» **Records contained in a dataset**:
↓↓↓

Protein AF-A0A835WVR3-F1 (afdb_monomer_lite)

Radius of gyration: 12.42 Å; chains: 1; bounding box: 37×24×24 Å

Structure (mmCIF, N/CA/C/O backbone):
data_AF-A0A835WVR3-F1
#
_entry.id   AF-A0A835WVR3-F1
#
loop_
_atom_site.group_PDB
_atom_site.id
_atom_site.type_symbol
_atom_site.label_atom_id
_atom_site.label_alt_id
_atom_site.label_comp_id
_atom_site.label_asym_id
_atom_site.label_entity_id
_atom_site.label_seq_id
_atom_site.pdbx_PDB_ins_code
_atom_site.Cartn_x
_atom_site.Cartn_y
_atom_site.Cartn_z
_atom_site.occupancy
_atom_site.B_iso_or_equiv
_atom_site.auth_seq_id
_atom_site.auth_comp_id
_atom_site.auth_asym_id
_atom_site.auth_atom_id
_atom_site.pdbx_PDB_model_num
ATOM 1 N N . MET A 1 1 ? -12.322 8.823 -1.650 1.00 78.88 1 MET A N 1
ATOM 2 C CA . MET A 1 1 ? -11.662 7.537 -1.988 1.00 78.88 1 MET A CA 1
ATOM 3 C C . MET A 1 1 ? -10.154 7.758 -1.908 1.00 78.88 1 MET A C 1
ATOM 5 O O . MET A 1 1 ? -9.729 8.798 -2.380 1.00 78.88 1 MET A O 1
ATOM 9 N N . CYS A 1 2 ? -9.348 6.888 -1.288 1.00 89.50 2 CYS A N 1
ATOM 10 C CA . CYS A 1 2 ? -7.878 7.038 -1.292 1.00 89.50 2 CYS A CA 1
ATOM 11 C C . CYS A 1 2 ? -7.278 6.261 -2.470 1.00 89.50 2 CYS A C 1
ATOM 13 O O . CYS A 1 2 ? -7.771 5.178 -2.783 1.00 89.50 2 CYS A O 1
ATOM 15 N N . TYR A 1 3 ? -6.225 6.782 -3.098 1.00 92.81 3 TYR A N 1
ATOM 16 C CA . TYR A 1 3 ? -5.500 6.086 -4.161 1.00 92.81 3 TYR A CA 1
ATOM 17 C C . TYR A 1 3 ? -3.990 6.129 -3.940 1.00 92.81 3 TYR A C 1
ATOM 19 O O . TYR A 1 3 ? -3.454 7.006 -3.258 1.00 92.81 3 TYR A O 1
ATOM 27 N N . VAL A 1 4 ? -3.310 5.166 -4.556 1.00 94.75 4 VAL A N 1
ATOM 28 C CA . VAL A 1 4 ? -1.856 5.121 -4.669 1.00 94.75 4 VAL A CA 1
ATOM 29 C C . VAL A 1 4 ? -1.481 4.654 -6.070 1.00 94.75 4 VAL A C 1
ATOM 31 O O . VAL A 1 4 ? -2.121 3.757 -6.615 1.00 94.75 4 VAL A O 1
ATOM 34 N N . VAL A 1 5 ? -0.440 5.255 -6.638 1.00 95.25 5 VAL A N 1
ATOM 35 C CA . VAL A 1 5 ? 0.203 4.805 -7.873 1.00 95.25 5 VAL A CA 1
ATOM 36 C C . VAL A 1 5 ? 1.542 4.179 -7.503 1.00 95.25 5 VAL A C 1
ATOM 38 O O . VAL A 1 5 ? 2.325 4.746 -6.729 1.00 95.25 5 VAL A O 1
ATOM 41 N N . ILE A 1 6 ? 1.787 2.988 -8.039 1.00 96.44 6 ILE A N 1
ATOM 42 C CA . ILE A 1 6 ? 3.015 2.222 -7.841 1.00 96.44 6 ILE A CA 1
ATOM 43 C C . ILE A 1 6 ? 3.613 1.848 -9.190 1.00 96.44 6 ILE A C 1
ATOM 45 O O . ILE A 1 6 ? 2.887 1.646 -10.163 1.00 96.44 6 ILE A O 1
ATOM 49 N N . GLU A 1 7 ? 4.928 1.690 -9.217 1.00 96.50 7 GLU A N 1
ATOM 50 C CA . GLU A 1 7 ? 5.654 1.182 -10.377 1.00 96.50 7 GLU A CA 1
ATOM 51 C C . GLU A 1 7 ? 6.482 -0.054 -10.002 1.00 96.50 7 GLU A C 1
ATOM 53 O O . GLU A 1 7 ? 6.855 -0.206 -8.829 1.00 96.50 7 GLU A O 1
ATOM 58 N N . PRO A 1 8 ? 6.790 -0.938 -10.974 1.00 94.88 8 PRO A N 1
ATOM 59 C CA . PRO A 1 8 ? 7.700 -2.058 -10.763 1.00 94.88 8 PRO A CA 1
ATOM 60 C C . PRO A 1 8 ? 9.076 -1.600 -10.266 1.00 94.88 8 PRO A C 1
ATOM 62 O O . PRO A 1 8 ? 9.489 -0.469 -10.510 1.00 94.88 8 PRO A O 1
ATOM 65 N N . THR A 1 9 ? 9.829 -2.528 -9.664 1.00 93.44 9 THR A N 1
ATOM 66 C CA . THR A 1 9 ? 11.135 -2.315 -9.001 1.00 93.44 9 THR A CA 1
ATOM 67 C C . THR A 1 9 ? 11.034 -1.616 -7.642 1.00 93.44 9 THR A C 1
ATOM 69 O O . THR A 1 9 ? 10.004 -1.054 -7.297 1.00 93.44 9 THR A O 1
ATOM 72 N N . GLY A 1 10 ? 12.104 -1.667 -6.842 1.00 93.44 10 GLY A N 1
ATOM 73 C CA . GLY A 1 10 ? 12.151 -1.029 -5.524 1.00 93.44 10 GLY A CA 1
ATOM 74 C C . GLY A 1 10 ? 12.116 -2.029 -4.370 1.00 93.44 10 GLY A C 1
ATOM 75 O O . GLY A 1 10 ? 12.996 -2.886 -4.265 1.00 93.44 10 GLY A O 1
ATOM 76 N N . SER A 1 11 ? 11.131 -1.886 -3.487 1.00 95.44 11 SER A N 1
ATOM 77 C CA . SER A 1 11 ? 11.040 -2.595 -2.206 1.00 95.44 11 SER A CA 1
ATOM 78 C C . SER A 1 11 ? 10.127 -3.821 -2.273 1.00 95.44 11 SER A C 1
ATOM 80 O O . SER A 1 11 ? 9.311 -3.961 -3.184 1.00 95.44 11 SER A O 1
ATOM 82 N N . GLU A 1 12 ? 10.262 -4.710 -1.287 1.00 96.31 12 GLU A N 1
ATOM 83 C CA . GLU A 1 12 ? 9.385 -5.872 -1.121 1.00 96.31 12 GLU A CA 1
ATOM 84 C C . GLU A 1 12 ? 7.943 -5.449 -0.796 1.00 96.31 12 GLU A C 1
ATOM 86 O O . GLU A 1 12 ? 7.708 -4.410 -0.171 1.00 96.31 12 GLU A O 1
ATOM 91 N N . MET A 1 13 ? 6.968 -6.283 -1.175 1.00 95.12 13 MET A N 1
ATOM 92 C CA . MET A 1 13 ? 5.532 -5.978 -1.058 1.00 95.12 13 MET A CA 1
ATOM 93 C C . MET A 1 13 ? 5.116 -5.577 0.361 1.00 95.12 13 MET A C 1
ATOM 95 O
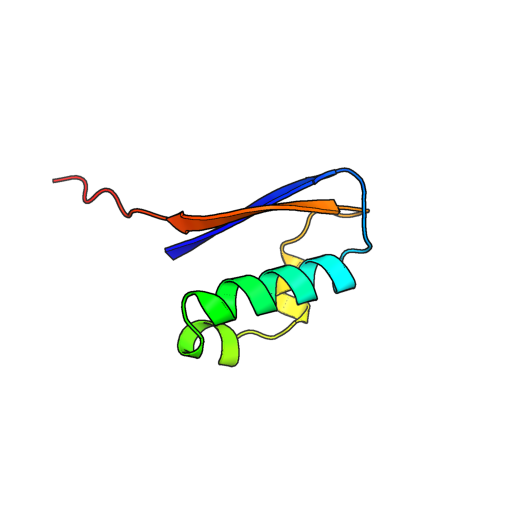 O . MET A 1 13 ? 4.348 -4.636 0.535 1.00 95.12 13 MET A O 1
ATOM 99 N N . THR A 1 14 ? 5.658 -6.238 1.386 1.00 95.50 14 THR A N 1
ATOM 100 C CA . THR A 1 14 ? 5.355 -5.927 2.791 1.00 95.50 14 THR A CA 1
ATOM 101 C C . THR A 1 14 ? 5.799 -4.518 3.184 1.00 95.50 14 THR A C 1
ATOM 103 O O . THR A 1 14 ? 5.105 -3.834 3.936 1.00 95.50 14 THR A O 1
ATOM 106 N N . ASP A 1 15 ? 6.937 -4.050 2.673 1.00 96.75 15 ASP A N 1
ATOM 107 C CA . ASP A 1 15 ? 7.446 -2.712 2.981 1.00 96.75 15 ASP A CA 1
ATOM 108 C C . ASP A 1 15 ? 6.676 -1.636 2.214 1.00 96.75 15 ASP A C 1
ATOM 110 O O . ASP A 1 15 ? 6.332 -0.590 2.771 1.00 96.75 15 ASP A O 1
ATOM 114 N N . VAL A 1 16 ? 6.319 -1.925 0.960 1.00 97.56 16 VAL A N 1
ATOM 115 C CA . VAL A 
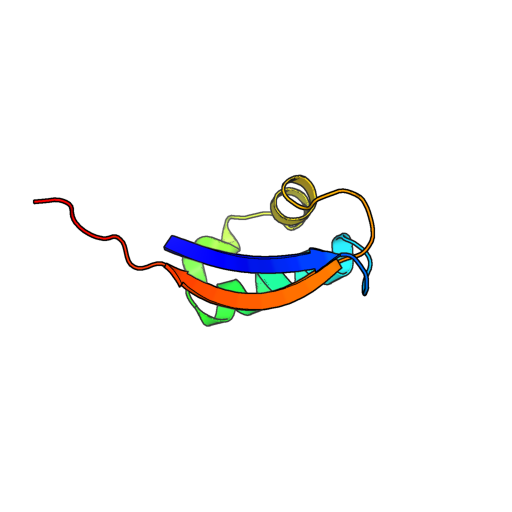1 16 ? 5.433 -1.070 0.160 1.00 97.56 16 VAL A CA 1
ATOM 116 C C . VAL A 1 16 ? 4.060 -0.956 0.820 1.00 97.56 16 VAL A C 1
ATOM 118 O O . VAL A 1 16 ? 3.561 0.154 0.989 1.00 97.56 16 VAL A O 1
ATOM 121 N N . ALA A 1 17 ? 3.482 -2.065 1.284 1.00 97.12 17 ALA A N 1
ATOM 122 C CA . ALA A 1 17 ? 2.206 -2.087 1.992 1.00 97.12 17 ALA A CA 1
ATOM 123 C C . ALA A 1 17 ? 2.237 -1.229 3.266 1.00 97.12 17 ALA A C 1
ATOM 125 O O . ALA A 1 17 ? 1.318 -0.445 3.503 1.00 97.12 17 ALA A O 1
ATOM 126 N N . LYS A 1 18 ? 3.318 -1.301 4.060 1.00 96.62 18 LYS A N 1
ATOM 127 C CA . LYS A 1 18 ? 3.487 -0.444 5.248 1.00 96.62 18 LYS A CA 1
ATOM 128 C C . LYS A 1 18 ? 3.528 1.032 4.858 1.00 96.62 18 LYS A C 1
ATOM 130 O O . LYS A 1 18 ? 2.862 1.846 5.490 1.00 96.62 18 LYS A O 1
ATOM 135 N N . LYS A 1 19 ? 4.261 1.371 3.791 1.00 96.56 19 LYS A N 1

↑↑↑

Copy out the entries above exactly as given, starting at the top and ending with the line containing "ATOM 29 C C"; include both and nothing more.

Protein AF-A0A835WVR3-F1 (afdb_monomer_lite)

Radius of gyration: 12.42 Å; chains: 1; bounding box: 37×24×24 Å

Structure (mmCIF, N/CA/C/O backbone):
data_AF-A0A835WVR3-F1
#
_entry.id   AF-A0A835WVR3-F1
#
loop_
_atom_site.group_PDB
_atom_site.id
_atom_site.type_symbol
_atom_site.label_atom_id
_atom_site.label_alt_id
_atom_site.label_comp_id
_atom_site.label_asym_id
_atom_site.label_entity_id
_atom_site.label_seq_id
_atom_site.pdbx_PDB_ins_code
_atom_site.Cartn_x
_atom_site.Cartn_y
_atom_site.Cartn_z
_atom_site.occupancy
_atom_site.B_iso_or_equiv
_atom_site.auth_seq_id
_atom_site.auth_comp_id
_atom_site.auth_asym_id
_atom_site.auth_atom_id
_atom_site.pdbx_PDB_model_num
ATOM 1 N N . MET A 1 1 ? -12.322 8.823 -1.650 1.00 78.88 1 MET A N 1
ATOM 2 C CA . MET A 1 1 ? -11.662 7.537 -1.988 1.00 78.88 1 MET A CA 1
ATOM 3 C C . MET A 1 1 ? -10.154 7.758 -1.908 1.00 78.88 1 MET A C 1
ATOM 5 O O . MET A 1 1 ? -9.729 8.798 -2.380 1.00 78.88 1 MET A O 1
ATOM 9 N N . CYS A 1 2 ? -9.348 6.888 -1.288 1.00 89.50 2 CYS A N 1
ATOM 10 C CA . CYS A 1 2 ? -7.878 7.038 -1.292 1.00 89.50 2 CYS A CA 1
ATOM 11 C C . CYS A 1 2 ? -7.278 6.261 -2.470 1.00 89.50 2 CYS A C 1
ATOM 13 O O . CYS A 1 2 ? -7.771 5.178 -2.783 1.00 89.50 2 CYS A O 1
ATOM 15 N N . TYR A 1 3 ? -6.225 6.782 -3.098 1.00 92.81 3 TYR A N 1
ATOM 16 C CA . TYR A 1 3 ? -5.500 6.086 -4.161 1.00 92.81 3 TYR A CA 1
ATOM 17 C C . TYR A 1 3 ? -3.990 6.129 -3.940 1.00 92.81 3 TYR A C 1
ATOM 19 O O . TYR A 1 3 ? -3.454 7.006 -3.258 1.00 92.81 3 TYR A O 1
ATOM 27 N N . VAL A 1 4 ? -3.310 5.166 -4.556 1.00 94.75 4 VAL A N 1
ATOM 28 C CA . VAL A 1 4 ? -1.856 5.121 -4.669 1.00 94.75 4 VAL A CA 1
ATOM 29 C C . VAL A 1 4 ? -1.481 4.654 -6.070 1.00 94.75 4 VAL A C 1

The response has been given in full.